Le secret du polonium 210 dans la fumée de cigarette
Jean-Michel Bader
27/08/2008 | Mise à jour : 22:10 | Commentaires 7
http://www.lefigaro.fr/sante/2008/08/27/01004-20080827ARTFIG00559-le-secret-du-polonium-dans-la-fumee-de-cigarette-.php
Sébastien SORIANO / Le Figaro
Les fabricants savent depuis quarante ans que ce radioélément dangereux
est présent dans le tabac. Mais ils ont tout fait pour le dissimuler.
Philip Morris (PM), RJ Reynolds, British American Tobacco et toutes les
«majors» de l'industrie du tabac ont volontairement caché au public
pendant plus de quarante ans la présence dans les feuilles de tabac, les
cigarettes et la fumée de tabac d'un élément radioactif dangereux et
cancérigène, le polonium 210 (210Po). C'est ce composé, un des
radioéléments les plus toxiques, avec une activité spécifique qualifiée de
«colossale» par le radiothérapeute parisien Jean-Marc Cosset, qui avait
servi à assassiner l'ex-agent du KGB Alexander Litvinenko à Londres en
2006.
Le numéro de septembre de l'American Journal of Public Health publie
l'analyse de plus de 1 500 documents internes des firmes productrices de
tabac qui a permis à Monique Muggli, une chercheuse de la Mayo Clinic aux
États-Unis, de démontrer que les industriels savaient tout et n'ont rien
dit. Paul Eichorn, dans un mémo de 1978 au vice-président de Philip
Morris, conseillait de taire la présence du 210Po dans le tabac : «Nous
risquerions de réveiller un géant endormi !»
Le polonium 210 est un émetteur de radiations alpha si instable et
dangereux qu'il est un des rares à n'avoir jamais été utilisé en médecine.
Il provoque des cancers du poumon par inhalation : il se dépose aux
embranchements des bronches où il provoque le processus de cancérisation.
Un fumeur de 30 cigarettes par jour s'expose par sa présence dans la fumée
à l'équivalent de dose de 300 radios de poumons par an ! Le 210Po serait
responsable d'1 % de tous les cancers du poumon des Américains.
Si le 210Po est présent dans la fumée, c'est à cause des engrais riches en
phosphates que l'on utilise pour cultiver le tabac. Ils sont extraits de
mines d'apatites, une roche qui contient du radium et du polonium. En
diminuant la teneur en azote de la plante, ils donnent son arôme spécial
au tabac des cigarettes. Dès les années 1960, les fabricants comme Philip
Morris savaient que le 210Po contaminait leur tabac (environ 0,01
becquerel par gramme de tabac).

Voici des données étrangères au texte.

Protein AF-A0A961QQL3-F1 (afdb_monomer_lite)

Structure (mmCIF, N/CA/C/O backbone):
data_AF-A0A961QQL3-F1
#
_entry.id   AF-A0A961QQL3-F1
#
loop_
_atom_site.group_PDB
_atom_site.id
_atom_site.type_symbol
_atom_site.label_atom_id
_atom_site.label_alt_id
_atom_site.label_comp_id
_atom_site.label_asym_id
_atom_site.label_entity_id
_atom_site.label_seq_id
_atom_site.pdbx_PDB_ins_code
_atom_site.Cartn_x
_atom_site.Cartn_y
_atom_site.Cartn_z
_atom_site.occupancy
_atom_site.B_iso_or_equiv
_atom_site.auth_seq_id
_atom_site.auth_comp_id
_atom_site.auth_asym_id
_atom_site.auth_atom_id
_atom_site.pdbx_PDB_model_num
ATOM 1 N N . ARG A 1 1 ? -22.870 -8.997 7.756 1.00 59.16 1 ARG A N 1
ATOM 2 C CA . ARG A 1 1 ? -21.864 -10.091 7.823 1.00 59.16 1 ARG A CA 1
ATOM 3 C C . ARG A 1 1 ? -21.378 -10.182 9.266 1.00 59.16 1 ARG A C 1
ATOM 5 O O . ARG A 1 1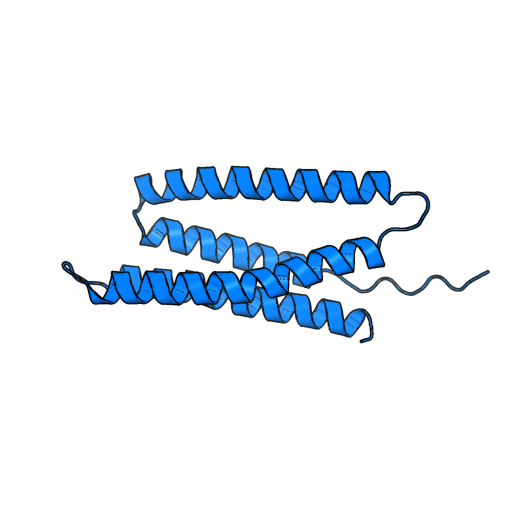 ? -21.271 -9.118 9.861 1.00 59.16 1 ARG A O 1
ATOM 12 N N . PRO A 1 2 ? -21.119 -11.378 9.823 1.00 73.50 2 PRO A N 1
ATOM 13 C CA . PRO A 1 2 ? -20.552 -11.495 11.169 1.00 73.50 2 PRO A CA 1
ATOM 14 C C . PRO A 1 2 ? -19.165 -10.829 11.230 1.00 73.50 2 PRO A C 1
ATOM 16 O O . PRO A 1 2 ? -18.442 -10.830 10.233 1.00 73.50 2 PRO A O 1
ATOM 19 N N . GLU A 1 3 ? -18.797 -10.251 12.375 1.00 69.56 3 GLU A N 1
ATOM 20 C CA . GLU A 1 3 ? -17.566 -9.455 12.554 1.00 69.56 3 GLU A CA 1
ATOM 21 C C . GLU A 1 3 ? -16.291 -10.239 12.219 1.00 69.56 3 GLU A C 1
ATOM 23 O O . GLU A 1 3 ? -15.406 -9.727 11.537 1.00 69.56 3 GLU A O 1
ATOM 28 N N . SER A 1 4 ? -16.235 -11.520 12.589 1.00 72.56 4 SER A N 1
ATOM 29 C CA . SER A 1 4 ? -15.134 -12.427 12.238 1.00 72.56 4 SER A CA 1
ATOM 30 C C . SER A 1 4 ? -14.940 -12.571 10.722 1.00 72.56 4 SER A C 1
ATOM 32 O O . SER A 1 4 ? -13.808 -12.625 10.238 1.00 72.56 4 SER A O 1
ATOM 34 N N . ALA A 1 5 ? -16.028 -12.552 9.944 1.00 77.19 5 ALA A N 1
ATOM 35 C CA . ALA A 1 5 ? -15.960 -12.578 8.485 1.00 77.19 5 ALA A CA 1
ATOM 36 C C . ALA A 1 5 ? -15.472 -11.243 7.896 1.00 77.19 5 ALA A C 1
ATOM 38 O O . ALA A 1 5 ? -14.854 -11.241 6.832 1.00 77.19 5 ALA A O 1
ATOM 39 N N . LEU A 1 6 ? -15.717 -10.114 8.571 1.00 77.56 6 LEU A N 1
ATOM 40 C CA . LEU A 1 6 ? -15.201 -8.805 8.156 1.00 77.56 6 LEU A CA 1
ATOM 41 C C . LEU A 1 6 ? -13.703 -8.664 8.454 1.00 77.56 6 LEU A C 1
ATOM 43 O O . LEU A 1 6 ? -12.975 -8.158 7.603 1.00 77.56 6 LEU A O 1
ATOM 47 N N . ILE A 1 7 ? -13.227 -9.187 9.589 1.00 76.19 7 ILE A N 1
ATOM 48 C CA . ILE A 1 7 ? -11.789 -9.276 9.901 1.00 76.19 7 ILE A CA 1
ATOM 49 C C . ILE A 1 7 ? -11.077 -10.156 8.864 1.00 76.19 7 ILE A C 1
ATOM 51 O O . ILE A 1 7 ? -10.058 -9.758 8.298 1.00 76.19 7 ILE A O 1
ATOM 55 N N . GLY A 1 8 ? -11.639 -11.331 8.556 1.00 79.81 8 GLY A N 1
ATOM 56 C CA . GLY A 1 8 ? -11.106 -12.216 7.518 1.00 79.81 8 GLY A CA 1
ATOM 57 C C . GLY A 1 8 ? -11.066 -11.551 6.139 1.00 79.81 8 GLY A C 1
ATOM 58 O O . GLY A 1 8 ? -10.073 -11.668 5.422 1.00 79.81 8 GLY A O 1
ATOM 59 N N . ALA A 1 9 ? -12.108 -10.792 5.788 1.00 83.12 9 ALA A N 1
ATOM 60 C CA . ALA A 1 9 ? -12.136 -10.020 4.552 1.00 83.12 9 ALA A CA 1
ATOM 61 C C . ALA A 1 9 ? -11.046 -8.940 4.528 1.00 83.12 9 ALA A C 1
ATOM 63 O O . ALA A 1 9 ? -10.304 -8.876 3.553 1.00 83.12 9 ALA A O 1
ATOM 64 N N . ALA A 1 10 ? -10.904 -8.136 5.588 1.00 81.75 10 ALA A N 1
ATOM 65 C CA . ALA A 1 10 ? -9.869 -7.103 5.678 1.00 81.75 10 ALA A CA 1
ATOM 66 C C . ALA A 1 10 ? -8.462 -7.696 5.502 1.00 81.75 10 ALA A C 1
ATOM 68 O O . ALA A 1 10 ? -7.658 -7.171 4.737 1.00 81.75 10 ALA A O 1
ATOM 69 N N . ARG A 1 11 ? -8.189 -8.861 6.104 1.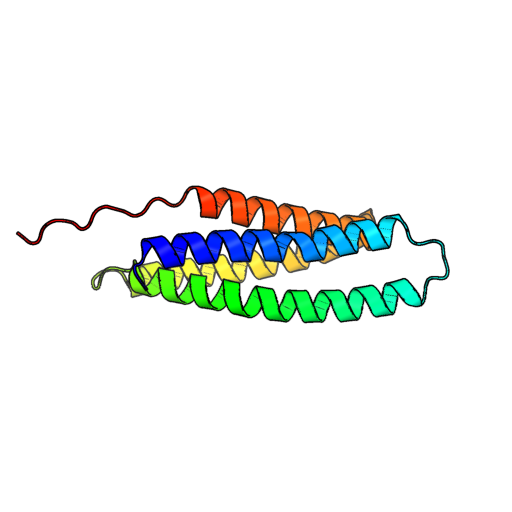00 81.25 11 ARG A N 1
ATOM 70 C CA . ARG A 1 11 ? -6.912 -9.567 5.920 1.00 81.25 11 ARG A CA 1
ATOM 71 C C . ARG A 1 11 ? -6.676 -9.984 4.468 1.00 81.25 11 ARG A C 1
ATOM 73 O O . ARG A 1 11 ? -5.580 -9.795 3.945 1.00 81.25 11 ARG A O 1
ATOM 80 N N . ASN A 1 12 ? -7.692 -10.544 3.815 1.00 86.75 12 ASN A N 1
ATOM 81 C CA . ASN A 1 12 ? -7.583 -10.984 2.425 1.00 86.75 12 ASN A CA 1
ATOM 82 C C . ASN A 1 12 ? -7.389 -9.795 1.472 1.00 86.75 12 ASN A C 1
ATOM 84 O O . ASN A 1 12 ? -6.564 -9.873 0.564 1.00 86.75 12 ASN A O 1
ATOM 88 N N . TRP A 1 13 ? -8.089 -8.681 1.705 1.00 88.88 13 TRP A N 1
ATOM 89 C CA . TRP A 1 13 ? -7.913 -7.448 0.935 1.00 88.88 13 TRP A CA 1
ATOM 90 C C . TRP A 1 13 ? -6.536 -6.821 1.149 1.00 88.88 13 TRP A C 1
ATOM 92 O O . TRP A 1 13 ? -5.926 -6.398 0.173 1.00 88.88 13 TRP A O 1
ATOM 102 N N . ALA A 1 14 ? -6.001 -6.828 2.372 1.00 85.69 14 ALA A N 1
ATOM 103 C CA . ALA A 1 14 ? -4.634 -6.385 2.639 1.00 85.69 14 ALA A CA 1
ATOM 104 C C . ALA A 1 14 ? -3.591 -7.260 1.916 1.00 85.69 14 ALA A C 1
ATOM 106 O O . ALA A 1 14 ? -2.638 -6.740 1.336 1.00 85.69 14 ALA A O 1
ATOM 107 N N . GLY A 1 15 ? -3.797 -8.582 1.890 1.00 87.62 15 GLY A N 1
ATOM 108 C CA . GLY A 1 15 ? -2.959 -9.509 1.124 1.00 87.62 15 GLY A CA 1
ATOM 109 C C . GLY A 1 15 ? -3.027 -9.264 -0.386 1.00 87.62 15 GLY A C 1
ATOM 110 O O . GLY A 1 15 ? -1.997 -9.236 -1.054 1.00 87.62 15 GLY A O 1
ATOM 111 N N . LEU A 1 16 ? -4.222 -9.014 -0.927 1.00 91.75 16 LEU A N 1
ATOM 112 C CA . LEU A 1 16 ? -4.398 -8.664 -2.338 1.00 91.75 16 LEU A CA 1
ATOM 113 C C . LEU A 1 16 ? -3.747 -7.312 -2.664 1.00 91.75 16 LEU A C 1
ATOM 115 O O . LEU A 1 16 ? -3.067 -7.183 -3.679 1.00 91.75 16 LEU A O 1
ATOM 119 N N . LEU A 1 17 ? -3.886 -6.326 -1.778 1.00 92.12 17 LEU A N 1
ATOM 120 C CA . LEU A 1 17 ? -3.281 -5.007 -1.928 1.00 92.12 17 LEU A CA 1
ATOM 121 C C . LEU A 1 17 ? -1.752 -5.076 -2.001 1.00 92.12 17 LEU A C 1
ATOM 123 O O . LEU A 1 17 ? -1.163 -4.324 -2.768 1.00 92.12 17 LEU A O 1
ATOM 127 N N . PHE A 1 18 ? -1.114 -5.989 -1.259 1.00 95.12 18 PHE A N 1
ATOM 128 C CA . PHE A 1 18 ? 0.333 -6.230 -1.321 1.00 95.12 18 PHE A CA 1
ATOM 129 C C . PHE A 1 18 ? 0.806 -6.685 -2.709 1.00 95.12 18 PHE A C 1
ATOM 131 O O . PHE A 1 18 ? 1.892 -6.297 -3.144 1.00 95.12 18 PHE A O 1
ATOM 138 N N . THR A 1 19 ? 0.003 -7.483 -3.419 1.00 95.75 19 THR A N 1
ATOM 139 C CA . THR A 1 19 ? 0.419 -8.061 -4.708 1.00 95.75 19 THR A CA 1
ATOM 140 C C . THR A 1 19 ? 0.714 -6.996 -5.760 1.00 95.75 19 THR A C 1
ATOM 142 O O . THR A 1 19 ? 1.591 -7.194 -6.595 1.00 95.75 19 THR A O 1
ATOM 145 N N . VAL A 1 20 ? 0.048 -5.840 -5.692 1.00 97.12 20 VAL A N 1
ATOM 146 C CA . VAL A 1 20 ? 0.197 -4.766 -6.678 1.00 97.12 20 VAL A CA 1
ATOM 147 C C . VAL A 1 20 ? 1.565 -4.072 -6.608 1.00 97.12 20 VAL A C 1
ATOM 149 O O . VAL A 1 20 ? 2.286 -4.135 -7.602 1.00 97.12 20 VAL A O 1
ATOM 152 N N . PRO A 1 21 ? 1.995 -3.448 -5.490 1.00 97.00 21 PRO A N 1
ATOM 153 C CA . PRO A 1 21 ? 3.324 -2.847 -5.406 1.00 97.00 21 PRO A CA 1
ATOM 154 C C . PRO A 1 21 ? 4.443 -3.886 -5.562 1.00 97.00 21 PRO A C 1
ATOM 156 O O . PRO A 1 21 ? 5.485 -3.558 -6.122 1.00 97.00 21 PRO A O 1
ATOM 159 N N . ALA A 1 22 ? 4.227 -5.141 -5.146 1.00 97.38 22 ALA A N 1
ATOM 160 C CA . ALA A 1 22 ? 5.184 -6.222 -5.384 1.00 97.38 22 ALA A CA 1
ATOM 161 C C . ALA A 1 22 ? 5.345 -6.526 -6.885 1.00 97.38 22 ALA A C 1
ATOM 163 O O . ALA A 1 22 ? 6.468 -6.581 -7.383 1.00 97.38 22 ALA A O 1
ATOM 164 N N . ALA A 1 23 ? 4.239 -6.659 -7.623 1.00 97.38 23 ALA A N 1
ATOM 165 C CA . ALA A 1 23 ? 4.266 -6.876 -9.068 1.00 97.38 23 ALA A CA 1
ATOM 166 C C . ALA A 1 23 ? 4.872 -5.682 -9.818 1.00 97.38 23 ALA A C 1
ATOM 168 O O . ALA A 1 23 ? 5.675 -5.880 -10.726 1.00 97.38 23 ALA A O 1
ATOM 169 N N . LEU A 1 24 ? 4.545 -4.449 -9.415 1.00 97.56 24 LEU A N 1
ATOM 170 C CA . LEU A 1 24 ? 5.133 -3.243 -10.002 1.00 97.56 24 LEU A CA 1
ATOM 171 C C . LEU A 1 24 ? 6.640 -3.144 -9.729 1.00 97.56 24 LEU A C 1
ATOM 173 O O . LEU A 1 24 ? 7.382 -2.748 -10.621 1.00 97.56 24 LEU A O 1
ATOM 177 N N . CYS A 1 25 ? 7.095 -3.539 -8.537 1.00 97.62 25 CYS A N 1
ATOM 178 C CA . CYS A 1 25 ? 8.518 -3.625 -8.204 1.00 97.62 25 CYS A CA 1
ATOM 179 C C . CYS A 1 25 ? 9.242 -4.646 -9.095 1.00 97.62 25 CYS A C 1
ATOM 181 O O . CYS A 1 25 ? 10.297 -4.359 -9.653 1.00 97.62 25 CYS A O 1
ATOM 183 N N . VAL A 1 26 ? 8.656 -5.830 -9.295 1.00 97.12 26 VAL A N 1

Des documents des années 1970 montrent que
Philip Morris voulait utiliser un solvant pour laver les feuilles et
réduire la radioactivité de 10 à 40 %. Mais Ligget Tobacco Group, le 4
août 1975, conclut dans un autre mémo que les solvants lavent aussi toutes
les «faveurs aromatiques qui donnent au tabac son arôme désirable».
Fausse piste donc.
Documents cachés ou détruits
Au début des années 1980, Philip Morris charge le Dr Osdene, un de ses
chercheurs, de monter un laboratoire pour mesurer les doses de
rayonnements émis par le polonium du tabac. En septembre 2001, William
Farone, un chercheur du groupe, témoigne au procès contre les
manufacturiers américains : «Nous pouvions mesurer la radioactivité de
produits du tabac, pour retirer de la production certains qui étaient trop
radioactifs pour atterrir dans les cigarettes.» Mais l'existence même de
ce laboratoire a fini par être jugée dangereuse par la firme : le
vice-président de la recherche de Philip Morris, Richard Carchman et
William Farone, témoigneront séparément que le groupe, sur les conseils de
ses avocats, a fini par fermer ce laboratoire. Trop dangereux si quelques
plaignants pouvaient par la suite démontrer que PM «avait les moyens de
faire une cigarette plus sûre mais ne l'a pas fait».
Les fabricants ont aussi testé des filtres pour éliminer le polonium
inhalé par le fumeur : RJ Reynolds a ainsi réduit de 30 % la radioactivité
contenue dans les gaz et les particules de la fumée des blondes Winston
avec un filtre à la tourmaline (une pierre semi-précieuse). Là encore RJ
Reynolds finit par renoncer.
Tous ces travaux finirent par être stoppés, les documents cachés ou
détruits. Les avocats de Reynolds interdirent aux chercheurs comme Stewart
Bellin de publier leurs résultats (mêmes ceux favorables à la firme) dès
1967. Et les dirigeants ? Geoffrey Bible, président de Philip Morris (plus
de trente ans de maison), a témoigné publiquement en 1997 «qu'il ne savait
pas que du polonium se trouvait dans les cigarettes Marlboro».